Boot time definitions
Usage_Time
The usage time of an
application
is the total time it is running, in the foreground, and being used. This
includes the wait
time, the time a user spends waiting for the application to
respond.
For web applications, the usage time is when both
the browser window and the application's tab are in the
foreground.
The time displays with the unit of milliseconds.
Definition of usage time
User_Department
Displays the name of the department to which the user or the device
belongs.
(Windows) Agent sends LDAP
queries to the Active Directory (AD) to find information about the connected
domain controller, then extracts the user's > Properties >
Department
.
(Mobile) Mobile apps can set this manually in the Aternity Mobile SDK.
User_Domain
Displays the LDAP domain name
for the user who is logged in to the device.
User_Email_Address
(Windows only) Displays the email address associated with
the current logged in user.
User_Full_Name
(Windows only)
Displays the full name of the person accessing the device as
defined in the corporate LDAP (not the username).
User_Name
Displays the Aternity
username of the person associated with the audited action inside Aternity.

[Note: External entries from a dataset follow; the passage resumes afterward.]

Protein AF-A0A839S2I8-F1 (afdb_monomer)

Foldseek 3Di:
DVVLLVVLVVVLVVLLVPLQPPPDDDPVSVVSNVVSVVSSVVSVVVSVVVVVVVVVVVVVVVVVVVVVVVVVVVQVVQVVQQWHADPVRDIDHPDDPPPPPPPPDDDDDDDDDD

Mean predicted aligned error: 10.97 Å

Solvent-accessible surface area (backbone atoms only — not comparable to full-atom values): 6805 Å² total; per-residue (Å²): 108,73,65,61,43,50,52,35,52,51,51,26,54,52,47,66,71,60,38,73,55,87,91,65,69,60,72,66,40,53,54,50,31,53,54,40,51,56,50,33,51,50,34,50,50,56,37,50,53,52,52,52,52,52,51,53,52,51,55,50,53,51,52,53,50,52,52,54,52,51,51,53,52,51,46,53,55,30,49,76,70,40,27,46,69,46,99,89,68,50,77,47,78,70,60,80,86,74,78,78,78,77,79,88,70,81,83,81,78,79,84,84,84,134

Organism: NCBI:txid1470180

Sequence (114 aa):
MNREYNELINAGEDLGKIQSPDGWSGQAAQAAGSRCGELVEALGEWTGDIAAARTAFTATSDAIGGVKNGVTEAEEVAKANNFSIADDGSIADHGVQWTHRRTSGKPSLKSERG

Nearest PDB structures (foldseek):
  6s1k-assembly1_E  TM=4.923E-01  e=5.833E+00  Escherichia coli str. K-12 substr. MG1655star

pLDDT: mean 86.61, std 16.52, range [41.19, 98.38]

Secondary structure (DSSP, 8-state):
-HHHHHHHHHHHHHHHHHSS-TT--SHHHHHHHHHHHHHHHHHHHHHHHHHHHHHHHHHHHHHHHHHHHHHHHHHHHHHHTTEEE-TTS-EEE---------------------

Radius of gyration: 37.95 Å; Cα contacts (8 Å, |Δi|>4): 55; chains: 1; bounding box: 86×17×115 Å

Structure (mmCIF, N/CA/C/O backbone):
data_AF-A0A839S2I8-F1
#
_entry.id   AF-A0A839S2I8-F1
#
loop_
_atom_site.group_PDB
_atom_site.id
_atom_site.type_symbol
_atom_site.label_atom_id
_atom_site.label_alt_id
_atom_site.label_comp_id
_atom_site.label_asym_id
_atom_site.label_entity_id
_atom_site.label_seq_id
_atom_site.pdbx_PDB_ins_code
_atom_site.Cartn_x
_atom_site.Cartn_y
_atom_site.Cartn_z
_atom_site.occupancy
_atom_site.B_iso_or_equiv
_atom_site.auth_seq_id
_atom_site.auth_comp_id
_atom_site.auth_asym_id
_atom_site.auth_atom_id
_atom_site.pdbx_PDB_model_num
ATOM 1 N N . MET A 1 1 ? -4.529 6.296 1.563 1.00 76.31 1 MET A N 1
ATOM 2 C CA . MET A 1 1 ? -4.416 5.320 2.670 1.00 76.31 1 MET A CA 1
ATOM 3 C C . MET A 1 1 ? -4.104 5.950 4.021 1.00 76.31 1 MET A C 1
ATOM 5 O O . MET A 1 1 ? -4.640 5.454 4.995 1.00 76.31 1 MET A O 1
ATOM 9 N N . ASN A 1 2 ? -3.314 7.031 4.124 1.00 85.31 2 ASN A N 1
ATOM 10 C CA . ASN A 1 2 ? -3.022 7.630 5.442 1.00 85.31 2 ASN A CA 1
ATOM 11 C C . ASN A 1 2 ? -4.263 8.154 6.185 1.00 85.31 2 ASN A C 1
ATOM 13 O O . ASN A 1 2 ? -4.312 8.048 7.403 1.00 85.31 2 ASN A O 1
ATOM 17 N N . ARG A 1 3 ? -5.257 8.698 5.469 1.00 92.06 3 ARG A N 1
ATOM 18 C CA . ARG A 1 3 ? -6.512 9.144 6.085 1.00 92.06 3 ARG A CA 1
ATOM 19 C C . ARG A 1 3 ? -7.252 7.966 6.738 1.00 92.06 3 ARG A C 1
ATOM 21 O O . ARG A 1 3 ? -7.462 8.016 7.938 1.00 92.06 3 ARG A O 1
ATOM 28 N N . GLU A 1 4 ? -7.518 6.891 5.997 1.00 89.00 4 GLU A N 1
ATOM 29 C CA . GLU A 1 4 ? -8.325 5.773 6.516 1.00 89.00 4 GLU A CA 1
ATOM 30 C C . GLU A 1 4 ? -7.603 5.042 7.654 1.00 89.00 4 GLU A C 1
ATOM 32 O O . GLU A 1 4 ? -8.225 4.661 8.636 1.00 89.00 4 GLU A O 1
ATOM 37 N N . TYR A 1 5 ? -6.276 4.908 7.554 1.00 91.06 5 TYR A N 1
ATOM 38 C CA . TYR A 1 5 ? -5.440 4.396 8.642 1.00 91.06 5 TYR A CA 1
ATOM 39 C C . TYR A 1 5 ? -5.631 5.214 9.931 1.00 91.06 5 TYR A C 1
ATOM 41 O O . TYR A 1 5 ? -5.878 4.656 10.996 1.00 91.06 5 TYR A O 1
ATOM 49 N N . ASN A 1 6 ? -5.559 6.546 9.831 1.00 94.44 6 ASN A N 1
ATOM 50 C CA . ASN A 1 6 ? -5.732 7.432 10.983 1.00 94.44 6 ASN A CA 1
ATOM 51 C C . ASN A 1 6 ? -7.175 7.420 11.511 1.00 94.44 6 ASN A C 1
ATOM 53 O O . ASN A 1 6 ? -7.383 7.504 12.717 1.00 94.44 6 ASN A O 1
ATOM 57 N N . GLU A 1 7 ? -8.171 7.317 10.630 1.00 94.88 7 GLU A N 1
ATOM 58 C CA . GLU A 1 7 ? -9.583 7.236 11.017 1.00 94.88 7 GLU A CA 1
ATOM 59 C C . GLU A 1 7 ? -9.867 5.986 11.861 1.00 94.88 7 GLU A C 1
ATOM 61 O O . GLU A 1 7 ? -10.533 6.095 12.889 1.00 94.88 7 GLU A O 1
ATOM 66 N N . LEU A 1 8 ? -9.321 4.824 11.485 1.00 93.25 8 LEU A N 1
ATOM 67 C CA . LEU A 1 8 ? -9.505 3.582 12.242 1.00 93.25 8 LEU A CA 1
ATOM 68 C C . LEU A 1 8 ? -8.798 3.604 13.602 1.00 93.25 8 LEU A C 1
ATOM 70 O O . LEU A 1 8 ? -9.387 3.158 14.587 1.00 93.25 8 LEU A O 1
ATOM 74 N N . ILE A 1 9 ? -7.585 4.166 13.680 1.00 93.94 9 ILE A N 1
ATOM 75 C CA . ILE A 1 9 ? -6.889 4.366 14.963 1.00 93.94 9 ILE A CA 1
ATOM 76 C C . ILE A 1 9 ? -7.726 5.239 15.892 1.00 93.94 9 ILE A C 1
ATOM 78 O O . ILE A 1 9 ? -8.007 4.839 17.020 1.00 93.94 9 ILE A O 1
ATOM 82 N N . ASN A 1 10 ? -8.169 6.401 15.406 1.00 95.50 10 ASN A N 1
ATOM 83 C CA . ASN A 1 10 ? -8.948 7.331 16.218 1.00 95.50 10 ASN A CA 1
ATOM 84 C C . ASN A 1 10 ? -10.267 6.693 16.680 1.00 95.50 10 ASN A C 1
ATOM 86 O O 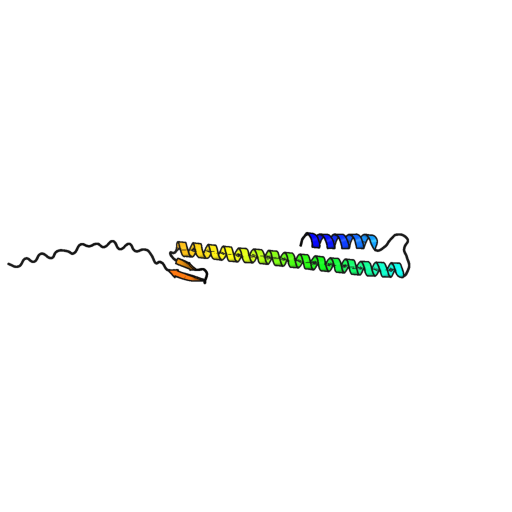. ASN A 1 10 ? -10.635 6.817 17.845 1.00 95.50 10 ASN A O 1
ATOM 90 N N . ALA A 1 11 ? -10.947 5.954 15.797 1.00 93.38 11 ALA A N 1
ATOM 91 C CA . ALA A 1 11 ? -12.169 5.235 16.146 1.00 93.38 11 ALA A CA 1
ATOM 92 C C . ALA A 1 11 ? -11.932 4.166 17.228 1.00 93.38 11 ALA A C 1
ATOM 94 O O . ALA A 1 11 ? -12.743 4.041 18.145 1.00 93.38 11 ALA A O 1
ATOM 95 N N . GLY A 1 12 ? -10.828 3.417 17.147 1.00 92.50 12 GLY A N 1
ATOM 96 C CA . GLY A 1 12 ? -10.459 2.418 18.151 1.00 92.50 12 GLY A CA 1
ATOM 97 C C . GLY A 1 12 ? -10.132 3.047 19.506 1.00 92.50 12 GLY A C 1
ATOM 98 O O . GLY A 1 12 ? -10.617 2.581 20.538 1.00 92.50 12 GLY A O 1
ATOM 99 N N . GLU A 1 13 ? -9.373 4.144 19.511 1.00 92.75 13 GLU A N 1
ATOM 100 C CA . GLU A 1 13 ? -9.077 4.900 20.730 1.00 92.75 13 GLU A CA 1
ATOM 101 C C . GLU A 1 13 ? -10.343 5.454 21.386 1.00 92.75 13 GLU A C 1
ATOM 103 O O . GLU A 1 13 ? -10.518 5.334 22.600 1.00 92.75 13 GLU A O 1
ATOM 108 N N . ASP A 1 14 ? -11.228 6.064 20.601 1.00 93.50 14 ASP A N 1
ATOM 109 C CA . ASP A 1 14 ? -12.459 6.654 21.117 1.00 93.50 14 ASP A CA 1
ATOM 110 C C . ASP A 1 14 ? -13.413 5.583 21.642 1.00 93.50 14 ASP A C 1
ATOM 112 O O . ASP A 1 14 ? -13.965 5.745 22.733 1.00 93.50 14 ASP A O 1
ATOM 116 N N . LEU A 1 15 ? -13.536 4.449 20.945 1.00 91.50 15 LEU A N 1
ATOM 117 C CA . LEU A 1 15 ? -14.331 3.319 21.417 1.00 91.50 15 LEU A CA 1
ATOM 118 C C . LEU A 1 15 ? -13.772 2.733 22.725 1.00 91.50 15 LEU A C 1
ATOM 120 O O . LEU A 1 15 ? -14.533 2.454 23.653 1.00 91.50 15 LEU A O 1
ATOM 124 N N . GLY A 1 16 ? -12.446 2.614 22.838 1.00 87.12 16 GLY A N 1
ATOM 125 C CA . GLY A 1 16 ? -11.778 2.156 24.057 1.00 87.12 16 GLY A CA 1
ATOM 126 C C . GLY A 1 16 ? -12.003 3.082 25.256 1.00 87.12 16 GLY A C 1
ATOM 127 O O . GLY A 1 16 ? -12.137 2.604 26.383 1.00 87.12 16 GLY A O 1
ATOM 128 N N . LYS A 1 17 ? -12.108 4.400 25.031 1.00 88.31 17 LYS A N 1
ATOM 129 C CA . LYS A 1 17 ? -12.398 5.387 26.091 1.00 88.31 17 LYS A CA 1
ATOM 130 C C . LYS A 1 17 ? -13.832 5.294 26.615 1.00 88.31 17 LYS A C 1
ATOM 132 O O . LYS A 1 17 ? -14.061 5.582 27.786 1.00 88.31 17 LYS A O 1
ATOM 137 N N . ILE A 1 18 ? -14.793 4.911 25.772 1.00 85.56 18 ILE A N 1
ATOM 138 C CA . ILE A 1 18 ? -16.226 4.908 26.120 1.00 85.56 18 ILE A CA 1
ATOM 139 C C . ILE A 1 18 ? -16.777 3.527 26.496 1.00 85.56 18 ILE A C 1
ATOM 141 O O . ILE A 1 18 ? -17.964 3.422 26.793 1.00 85.56 18 ILE A O 1
ATOM 145 N N . GLN A 1 19 ? -15.956 2.470 26.488 1.00 83.44 19 GLN A N 1
ATOM 146 C CA . GLN A 1 19 ? -16.426 1.093 26.703 1.00 83.44 19 GLN A CA 1
ATOM 147 C C . GLN A 1 19 ? -17.014 0.830 28.100 1.00 83.44 19 GLN A C 1
ATOM 149 O O . GLN A 1 19 ? -17.829 -0.077 28.252 1.00 83.44 19 GLN A O 1
ATOM 154 N N . SER A 1 20 ? -16.622 1.628 29.101 1.00 80.00 20 SER A N 1
ATOM 155 C CA . SER A 1 20 ? -17.072 1.495 30.492 1.00 80.00 20 SER A CA 1
ATOM 156 C C . SER A 1 20 ? -17.434 2.860 31.095 1.00 80.00 20 SER A C 1
ATOM 158 O O . SER A 1 20 ? -16.640 3.429 31.841 1.00 80.00 20 SER A O 1
ATOM 160 N N . PRO A 1 21 ? -18.617 3.408 30.771 1.00 81.88 21 PRO A N 1
ATOM 161 C CA . PRO A 1 21 ? -19.172 4.592 31.418 1.00 81.88 21 PRO A CA 1
ATOM 162 C C . PRO A 1 21 ? -19.242 4.447 32.944 1.00 81.88 21 PRO A C 1
ATOM 164 O O . PRO A 1 21 ? -19.716 3.430 33.461 1.00 81.88 21 PRO A O 1
ATOM 167 N N . ASP A 1 22 ? -18.835 5.494 33.663 1.00 86.75 22 ASP A N 1
ATOM 168 C CA . ASP A 1 22 ? -18.873 5.519 35.125 1.00 86.75 22 ASP A CA 1
ATOM 169 C C . ASP A 1 22 ? -20.280 5.242 35.672 1.00 86.75 22 ASP A C 1
ATOM 171 O O . ASP A 1 22 ? -21.284 5.800 35.224 1.00 86.75 22 ASP A O 1
ATOM 175 N N . GLY A 1 23 ? -20.349 4.370 36.680 1.00 88.56 23 GLY A N 1
ATOM 176 C CA . GLY A 1 23 ? -21.597 4.003 37.352 1.00 88.56 23 GLY A CA 1
ATOM 177 C C . GLY A 1 23 ? -22.461 2.978 36.609 1.00 88.56 23 GLY A C 1
ATOM 178 O O . GLY A 1 23 ? -23.451 2.512 37.179 1.00 88.56 23 GLY A O 1
ATOM 179 N N . TRP A 1 24 ? -22.099 2.563 35.389 1.00 92.00 24 TRP A N 1
ATOM 180 C CA . TRP A 1 24 ? -22.794 1.477 34.699 1.00 92.00 24 TRP A CA 1
ATOM 181 C C . TRP A 1 24 ? -22.224 0.110 35.101 1.00 92.00 24 TRP A C 1
ATOM 183 O O . TRP A 1 24 ? -21.021 -0.127 35.042 1.00 92.00 24 TRP A O 1
ATOM 193 N N . SER A 1 25 ? -23.090 -0.805 35.545 1.00 91.75 25 SER A N 1
ATOM 194 C CA . SER A 1 25 ? -22.685 -2.121 36.054 1.00 91.75 25 SER A CA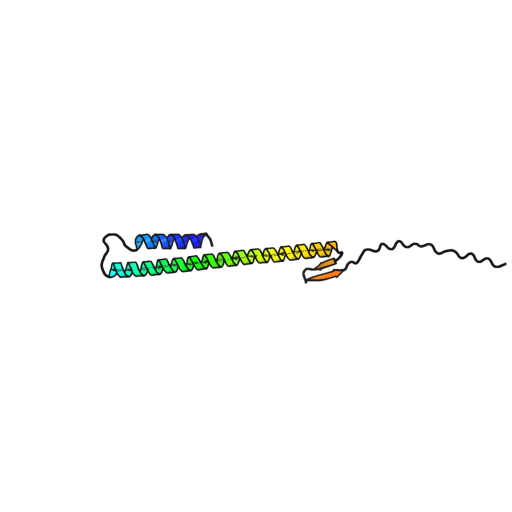 1
ATOM 195 C C . SER A 1 25 ? -23.717 -3.213 35.749 1.00 91.75 25 SER A C 1
AT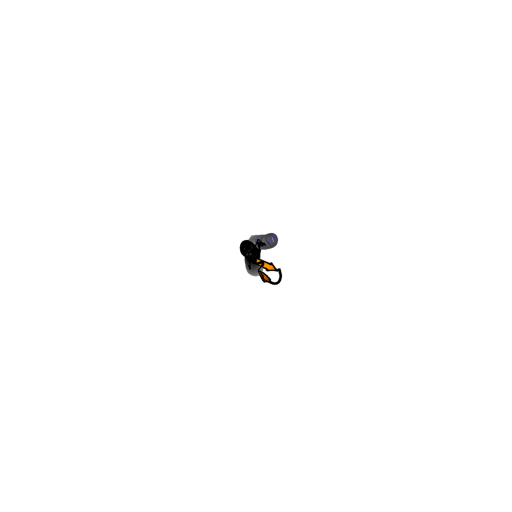OM 197 O O . SER A 1 25 ? -24.809 -2.948 35.240 1.00 91.75 25 SER A O 1
ATOM 199 N N . GLY A 1 26 ? -23.354 -4.463 36.049 1.00 94.75 26 GLY A N 1
ATOM 200 C CA . GLY A 1 26 ? -24.176 -5.648 35.802 1.00 94.75 26 GLY A CA 1
ATOM 201 C C . GLY A 1 26 ? -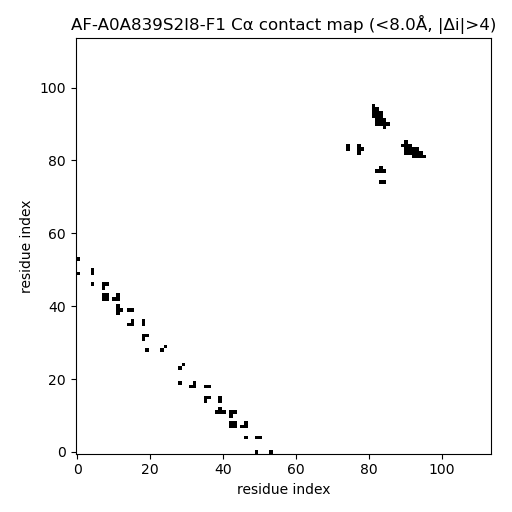23.858 -6.339 34.475 1.00 94.75 26 GLY A C 1
ATOM 202 O O . GLY A 1 26 ? -22.956 -5.943 33.739 1.00 94.75 26 GLY A O 1
ATOM 203 N N . GLN A 1 27 ? -24.610 -7.397 34.162 1.00 95.44 27 GLN A N 1
ATOM 204 C CA . GLN A 1 27 ? -24.349 -8.255 32.996 1.00 95.44 27 GLN A CA 1
ATOM 205 C C . GLN A 1 27 ? -24.384 -7.493 31.665 1.00 95.44 27 GLN A C 1
ATOM 207 O O . GLN A 1 27 ? -23.580 -7.770 30.781 1.00 95.44 27 GLN A O 1
ATOM 212 N N . ALA A 1 28 ? -25.277 -6.506 31.535 1.00 91.19 28 ALA A N 1
ATOM 213 C CA . ALA A 1 28 ? -25.361 -5.678 30.335 1.00 91.19 28 ALA A CA 1
ATOM 214 C C . ALA A 1 28 ? -24.092 -4.834 30.122 1.00 91.19 28 ALA A C 1
ATOM 216 O O . ALA A 1 28 ? -23.588 -4.774 29.004 1.00 91.19 28 ALA A O 1
ATOM 217 N N . ALA A 1 29 ? -23.550 -4.240 31.192 1.00 91.44 29 ALA A N 1
ATOM 218 C CA . ALA A 1 29 ? -22.307 -3.474 31.130 1.00 91.44 29 ALA A CA 1
ATOM 219 C C . ALA A 1 29 ? -21.120 -4.373 30.752 1.00 91.44 29 ALA A C 1
ATOM 221 O O . ALA A 1 29 ? -20.311 -4.014 29.903 1.00 91.44 29 ALA A O 1
ATOM 222 N N . GLN A 1 30 ? -21.055 -5.580 31.324 1.00 91.62 30 GLN A N 1
ATOM 223 C CA . GLN A 1 30 ? -20.002 -6.542 31.004 1.00 91.62 30 GLN A CA 1
ATOM 224 C C . GLN A 1 30 ? -20.067 -7.006 29.541 1.00 91.62 30 GLN A C 1
ATOM 226 O O . GLN A 1 30 ? -19.046 -7.017 28.862 1.00 91.62 30 GLN A O 1
ATOM 231 N N . ALA A 1 31 ? -21.263 -7.327 29.037 1.00 93.81 31 ALA A N 1
ATOM 232 C CA . ALA A 1 31 ? -21.456 -7.722 27.643 1.00 93.81 31 ALA A CA 1
ATOM 233 C C . ALA A 1 31 ? -21.094 -6.593 26.663 1.00 93.81 31 ALA A C 1
ATOM 235 O O . ALA A 1 31 ? -20.450 -6.844 25.646 1.00 93.81 31 ALA A O 1
ATOM 236 N N . ALA A 1 32 ? -21.471 -5.351 26.980 1.00 91.25 32 ALA A N 1
ATOM 237 C CA . ALA A 1 32 ? -21.102 -4.190 26.178 1.00 91.25 32 ALA A CA 1
ATOM 238 C C . ALA A 1 32 ? -19.585 -3.956 26.174 1.00 91.25 32 ALA A C 1
ATOM 240 O O . ALA A 1 32 ? -19.010 -3.787 25.104 1.00 91.25 32 ALA A O 1
ATOM 241 N N . GLY A 1 33 ? -18.932 -4.029 27.338 1.00 92.00 33 GLY A N 1
ATOM 242 C CA . GLY A 1 33 ? -17.477 -3.912 27.453 1.00 92.00 33 GLY A CA 1
ATOM 243 C C . GLY A 1 33 ? -16.739 -4.982 26.645 1.00 92.00 33 GLY A C 1
ATOM 244 O O . GLY A 1 33 ? -15.841 -4.655 25.875 1.00 92.00 33 GLY A O 1
ATOM 245 N N . SER A 1 34 ? -17.168 -6.246 26.736 1.00 93.19 34 SER A N 1
ATOM 246 C CA . SER A 1 34 ? -16.613 -7.329 25.913 1.00 93.19 34 SER A CA 1
ATOM 247 C C . SER A 1 34 ? -16.770 -7.050 24.420 1.00 93.19 34 SER A C 1
ATOM 249 O O . SER A 1 34 ? -15.800 -7.159 23.674 1.00 93.19 34 SER A O 1
ATOM 251 N N . ARG A 1 35 ? -17.959 -6.620 23.981 1.00 94.88 35 ARG A N 1
ATOM 252 C CA . ARG A 1 35 ? -18.193 -6.318 22.566 1.00 94.88 35 ARG A CA 1
ATOM 253 C C . ARG A 1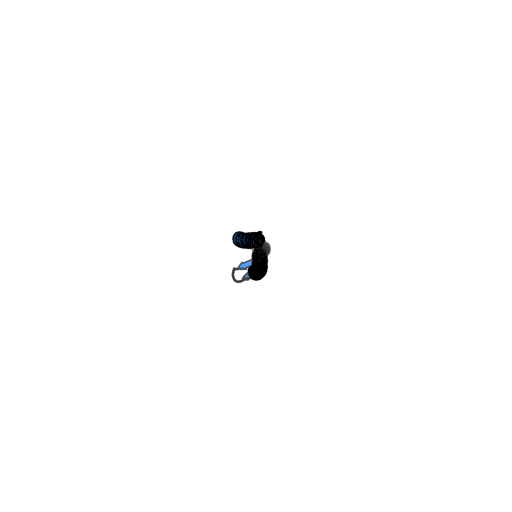 35 ? -17.382 -5.115 22.077 1.00 94.88 35 ARG A C 1
ATOM 255 O O . ARG A 1 35 ? -16.918 -5.125 20.941 1.00 94.88 35 ARG A O 1
ATOM 262 N N . CYS A 1 36 ? -17.201 -4.090 22.908 1.00 94.19 36 CYS A N 1
ATOM 263 C CA . CYS A 1 36 ? -16.322 -2.964 22.593 1.00 94.19 36 CYS A CA 1
ATOM 264 C C . CYS A 1 36 ? -14.870 -3.421 22.431 1.00 94.19 36 CYS A C 1
ATOM 266 O O . CYS A 1 36 ? -14.236 -3.029 21.457 1.00 94.19 36 CYS A O 1
ATOM 268 N N . GLY A 1 37 ? -14.374 -4.290 23.317 1.00 93.12 37 GLY A N 1
ATOM 269 C CA . GLY A 1 37 ? -13.039 -4.884 23.198 1.00 93.12 37 GLY A CA 1
ATOM 270 C C . GLY A 1 37 ? -12.835 -5.604 21.863 1.00 93.12 37 GLY A C 1
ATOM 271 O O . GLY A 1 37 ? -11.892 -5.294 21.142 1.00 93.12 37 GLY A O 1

This is NOT
the operating system's username.
User_Office
(For all devices except mobile) Displays the office where the current user logged in to
this device.
For example, if a user
based in the Houston office is currently visiting the
Chicago office, the Office is
Houston, while the
Location would be
Chicago.
User_Role
Displays user role descriptions customized by your
organization, for example, Floor Sales, or Phone
Support.
Only displays if you defined a custom attribute
using this predefined name.
User_Title
Displays the job title of
the current user logged in to this device. In Windows, this
is the same as the AD Title. This is sourced as follows:
-
(Windows) Agent sends LDAP
queries to the Active Directory (AD) to find information about the connected
domain controller, then extracts the user's > Properties >
> Organization > Title
(Title
).
-
(Mobile) Displays only if
Aternity SaaS Administration
configured it in the Aternity advanced
settings.
-
(Macs) Displays only if Aternity SaaS Administration
manually mapped this
device to a department.
Username
Displays the username signed
in to the device's operating system.
Users_in_the_Last_7_Days
Displays the number of unique users who performed this activity
during the past seven days.
UXI
The User Experience Index (UXI) is a value
(0-5) which measures the overall performance and health of applications,
based on the number of crashes per hour out of the total usage time, the
percentage hang
time out of the total usage time, and the percentage wait time out of
the total usage time. For web applications, it also uses the percentage of web page
errors out of all page loads, and the average page load
time.
UXI_Weight
Use this weight to create an average of several measurements of the application's
UXI.
To combine several readings into a single value, you cannot
take a simple average, since this is a cumulative measurement, not a spot
measurement, hence each reading relies on and contains those which came
beforehand. Therefore each measurement needs its own relative weight, which you
can use to include it as part of an overall average. Use this weight value (from
Aternity's
proprietary algorithm) to recreate the weighted average displayed in Aternity's
dashboards:
Sum(UXI * UXI_Weight) / Sum(UXI_Weight)
Virtual_App_Server_Edition
Displays the edition name of the product running virtual app server, like
XenApp Advanced or XenApp Platinum.
Virtual App
Servers offer multiple users access to a single instance
of an application, for example, with Citrix XenApp.
Virtual_App_Server_Farm
If the virtual app server belongs to a set of load balanced servers, known as a
farm, it displays the name of the farm.
Virtual App
Servers offer multiple users access to a single instance
of an application, for example, with Citrix XenApp.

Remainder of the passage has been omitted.